It comes as the district's public health controller Dr David Durrheim urged Hunter residents not to play "Russian roulette" with the virus by assuming a COVID infection was inevitable, and expecting to "get it over and done with".
"We are seeing some cases, including young children too, with bad outcomes," he said. "It is uncommon, but we don't know if that unlucky person is going to be us or a family member or friend, and we don't want to be the cause of someone else who is frail or immunocompromised getting it and having a bad outcome.
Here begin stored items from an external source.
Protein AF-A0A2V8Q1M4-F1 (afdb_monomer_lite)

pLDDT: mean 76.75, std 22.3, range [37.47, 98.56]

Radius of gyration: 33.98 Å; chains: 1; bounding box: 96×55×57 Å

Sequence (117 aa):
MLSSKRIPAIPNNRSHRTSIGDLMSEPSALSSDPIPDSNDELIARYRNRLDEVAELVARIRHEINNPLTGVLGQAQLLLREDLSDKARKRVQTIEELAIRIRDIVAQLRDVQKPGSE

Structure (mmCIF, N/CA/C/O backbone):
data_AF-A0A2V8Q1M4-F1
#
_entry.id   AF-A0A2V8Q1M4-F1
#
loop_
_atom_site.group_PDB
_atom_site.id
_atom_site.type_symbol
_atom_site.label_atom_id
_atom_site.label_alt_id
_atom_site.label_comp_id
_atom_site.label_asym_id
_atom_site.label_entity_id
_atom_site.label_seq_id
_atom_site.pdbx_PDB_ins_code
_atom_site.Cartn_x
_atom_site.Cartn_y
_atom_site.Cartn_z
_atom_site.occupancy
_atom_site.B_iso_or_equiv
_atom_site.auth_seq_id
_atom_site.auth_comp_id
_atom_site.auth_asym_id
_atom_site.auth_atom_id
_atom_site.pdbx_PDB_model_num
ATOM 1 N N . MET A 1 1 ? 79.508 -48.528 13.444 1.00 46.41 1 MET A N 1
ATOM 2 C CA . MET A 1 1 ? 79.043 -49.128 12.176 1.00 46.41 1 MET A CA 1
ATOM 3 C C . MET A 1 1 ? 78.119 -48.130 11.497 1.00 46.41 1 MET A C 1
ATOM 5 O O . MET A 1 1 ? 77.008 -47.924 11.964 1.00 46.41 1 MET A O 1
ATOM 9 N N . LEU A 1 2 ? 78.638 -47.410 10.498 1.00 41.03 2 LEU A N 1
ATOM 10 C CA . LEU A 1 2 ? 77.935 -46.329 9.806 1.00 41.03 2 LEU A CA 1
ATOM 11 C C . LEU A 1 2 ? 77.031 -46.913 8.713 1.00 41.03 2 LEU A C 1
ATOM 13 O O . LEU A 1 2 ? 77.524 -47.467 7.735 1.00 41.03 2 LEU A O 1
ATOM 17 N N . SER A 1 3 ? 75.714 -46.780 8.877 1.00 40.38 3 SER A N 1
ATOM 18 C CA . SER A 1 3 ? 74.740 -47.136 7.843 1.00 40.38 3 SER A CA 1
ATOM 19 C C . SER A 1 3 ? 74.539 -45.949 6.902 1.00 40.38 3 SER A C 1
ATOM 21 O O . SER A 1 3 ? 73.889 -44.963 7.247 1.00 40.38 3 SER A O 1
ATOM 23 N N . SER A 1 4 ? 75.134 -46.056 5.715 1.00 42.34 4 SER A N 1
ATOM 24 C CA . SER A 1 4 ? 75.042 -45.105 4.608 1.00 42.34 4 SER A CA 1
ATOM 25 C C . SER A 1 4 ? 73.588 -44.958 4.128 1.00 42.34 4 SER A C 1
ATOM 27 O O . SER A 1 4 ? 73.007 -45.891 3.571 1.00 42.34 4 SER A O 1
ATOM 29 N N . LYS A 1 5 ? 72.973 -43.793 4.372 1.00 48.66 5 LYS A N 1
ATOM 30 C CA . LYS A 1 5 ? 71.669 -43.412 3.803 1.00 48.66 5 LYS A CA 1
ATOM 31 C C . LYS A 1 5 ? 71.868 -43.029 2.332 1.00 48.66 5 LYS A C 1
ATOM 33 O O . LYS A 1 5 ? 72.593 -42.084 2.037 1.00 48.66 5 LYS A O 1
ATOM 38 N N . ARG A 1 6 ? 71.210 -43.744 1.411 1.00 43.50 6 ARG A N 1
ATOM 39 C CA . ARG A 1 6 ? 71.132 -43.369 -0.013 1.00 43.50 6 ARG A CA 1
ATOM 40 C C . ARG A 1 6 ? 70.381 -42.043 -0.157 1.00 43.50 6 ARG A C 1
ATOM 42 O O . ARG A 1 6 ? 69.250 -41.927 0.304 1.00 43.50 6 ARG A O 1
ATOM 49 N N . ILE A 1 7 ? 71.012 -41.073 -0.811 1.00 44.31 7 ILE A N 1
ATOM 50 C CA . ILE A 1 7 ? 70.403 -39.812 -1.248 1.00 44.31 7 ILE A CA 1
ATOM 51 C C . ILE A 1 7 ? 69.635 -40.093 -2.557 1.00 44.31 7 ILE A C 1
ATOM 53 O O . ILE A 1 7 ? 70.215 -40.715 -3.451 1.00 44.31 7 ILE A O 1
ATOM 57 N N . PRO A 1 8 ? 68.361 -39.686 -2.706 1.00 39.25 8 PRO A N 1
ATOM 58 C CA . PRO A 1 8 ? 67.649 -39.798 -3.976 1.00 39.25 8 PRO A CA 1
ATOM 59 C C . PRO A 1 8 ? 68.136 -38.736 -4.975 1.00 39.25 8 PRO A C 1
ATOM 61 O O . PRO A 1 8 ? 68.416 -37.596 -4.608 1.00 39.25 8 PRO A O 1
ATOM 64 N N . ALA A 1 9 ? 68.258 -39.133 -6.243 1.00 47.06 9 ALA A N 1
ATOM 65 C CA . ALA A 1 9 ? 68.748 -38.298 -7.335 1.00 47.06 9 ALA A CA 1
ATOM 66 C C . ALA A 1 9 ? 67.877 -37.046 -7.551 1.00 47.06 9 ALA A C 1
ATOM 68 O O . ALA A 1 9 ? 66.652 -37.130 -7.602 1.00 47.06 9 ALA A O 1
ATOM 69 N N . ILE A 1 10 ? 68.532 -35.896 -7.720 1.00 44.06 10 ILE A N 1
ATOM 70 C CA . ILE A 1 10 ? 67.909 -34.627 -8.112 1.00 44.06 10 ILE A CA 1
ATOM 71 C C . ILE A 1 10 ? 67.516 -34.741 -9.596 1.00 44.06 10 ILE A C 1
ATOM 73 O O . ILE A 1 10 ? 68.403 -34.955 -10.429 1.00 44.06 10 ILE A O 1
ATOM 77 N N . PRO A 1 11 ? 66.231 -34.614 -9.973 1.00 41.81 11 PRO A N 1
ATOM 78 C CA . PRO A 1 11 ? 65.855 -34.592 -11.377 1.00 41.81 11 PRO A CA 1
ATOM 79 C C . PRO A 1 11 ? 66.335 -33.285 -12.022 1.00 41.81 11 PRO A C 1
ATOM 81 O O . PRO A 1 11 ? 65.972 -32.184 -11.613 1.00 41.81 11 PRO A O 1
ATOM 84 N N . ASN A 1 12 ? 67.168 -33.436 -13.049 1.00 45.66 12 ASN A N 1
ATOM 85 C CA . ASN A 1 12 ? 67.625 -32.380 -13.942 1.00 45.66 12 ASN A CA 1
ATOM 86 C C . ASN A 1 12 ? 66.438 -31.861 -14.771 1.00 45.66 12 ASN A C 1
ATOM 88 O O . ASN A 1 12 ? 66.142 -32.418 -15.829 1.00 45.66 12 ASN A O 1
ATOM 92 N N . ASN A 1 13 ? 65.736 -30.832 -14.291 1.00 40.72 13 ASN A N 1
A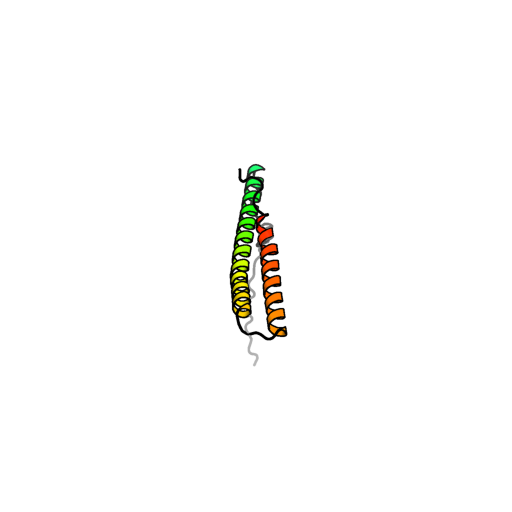TOM 93 C CA . ASN A 1 13 ? 64.693 -30.193 -15.085 1.00 40.72 13 ASN A CA 1
ATOM 94 C C . ASN A 1 13 ? 65.325 -29.103 -15.954 1.00 40.72 13 ASN A C 1
ATOM 96 O O . ASN A 1 13 ? 65.658 -28.014 -15.481 1.00 40.72 13 ASN A O 1
ATOM 100 N N . ARG A 1 14 ? 65.542 -29.449 -17.228 1.00 43.19 14 ARG A N 1
ATOM 101 C CA . ARG A 1 14 ? 65.981 -28.526 -18.278 1.00 43.19 14 ARG A CA 1
ATOM 102 C C . ARG A 1 14 ? 65.124 -27.267 -18.243 1.00 43.19 14 ARG A C 1
ATOM 104 O O . ARG A 1 14 ? 63.909 -27.330 -18.102 1.00 43.19 14 ARG A O 1
ATOM 111 N N . SER A 1 15 ? 65.791 -26.140 -18.441 1.00 48.41 15 SER A N 1
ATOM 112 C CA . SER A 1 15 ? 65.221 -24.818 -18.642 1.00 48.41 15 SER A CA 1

"It is not guaranteed that having the viral infection will provide you with robust immunity into the future... It depends on whether another variant comes, and what that variant is."
Officially, Hunter New England recorded 2,491 new cases of COVID-19 on Thursday, but that figure does not yet include the region's rapid antigen testing results that NSW Health began collecting this week.
More than 3000 Hunter residents registered positive RAT results via the ServiceNSW app, although Dr Durrheim explained that those numbers still needed further scrutiny to weed out duplications.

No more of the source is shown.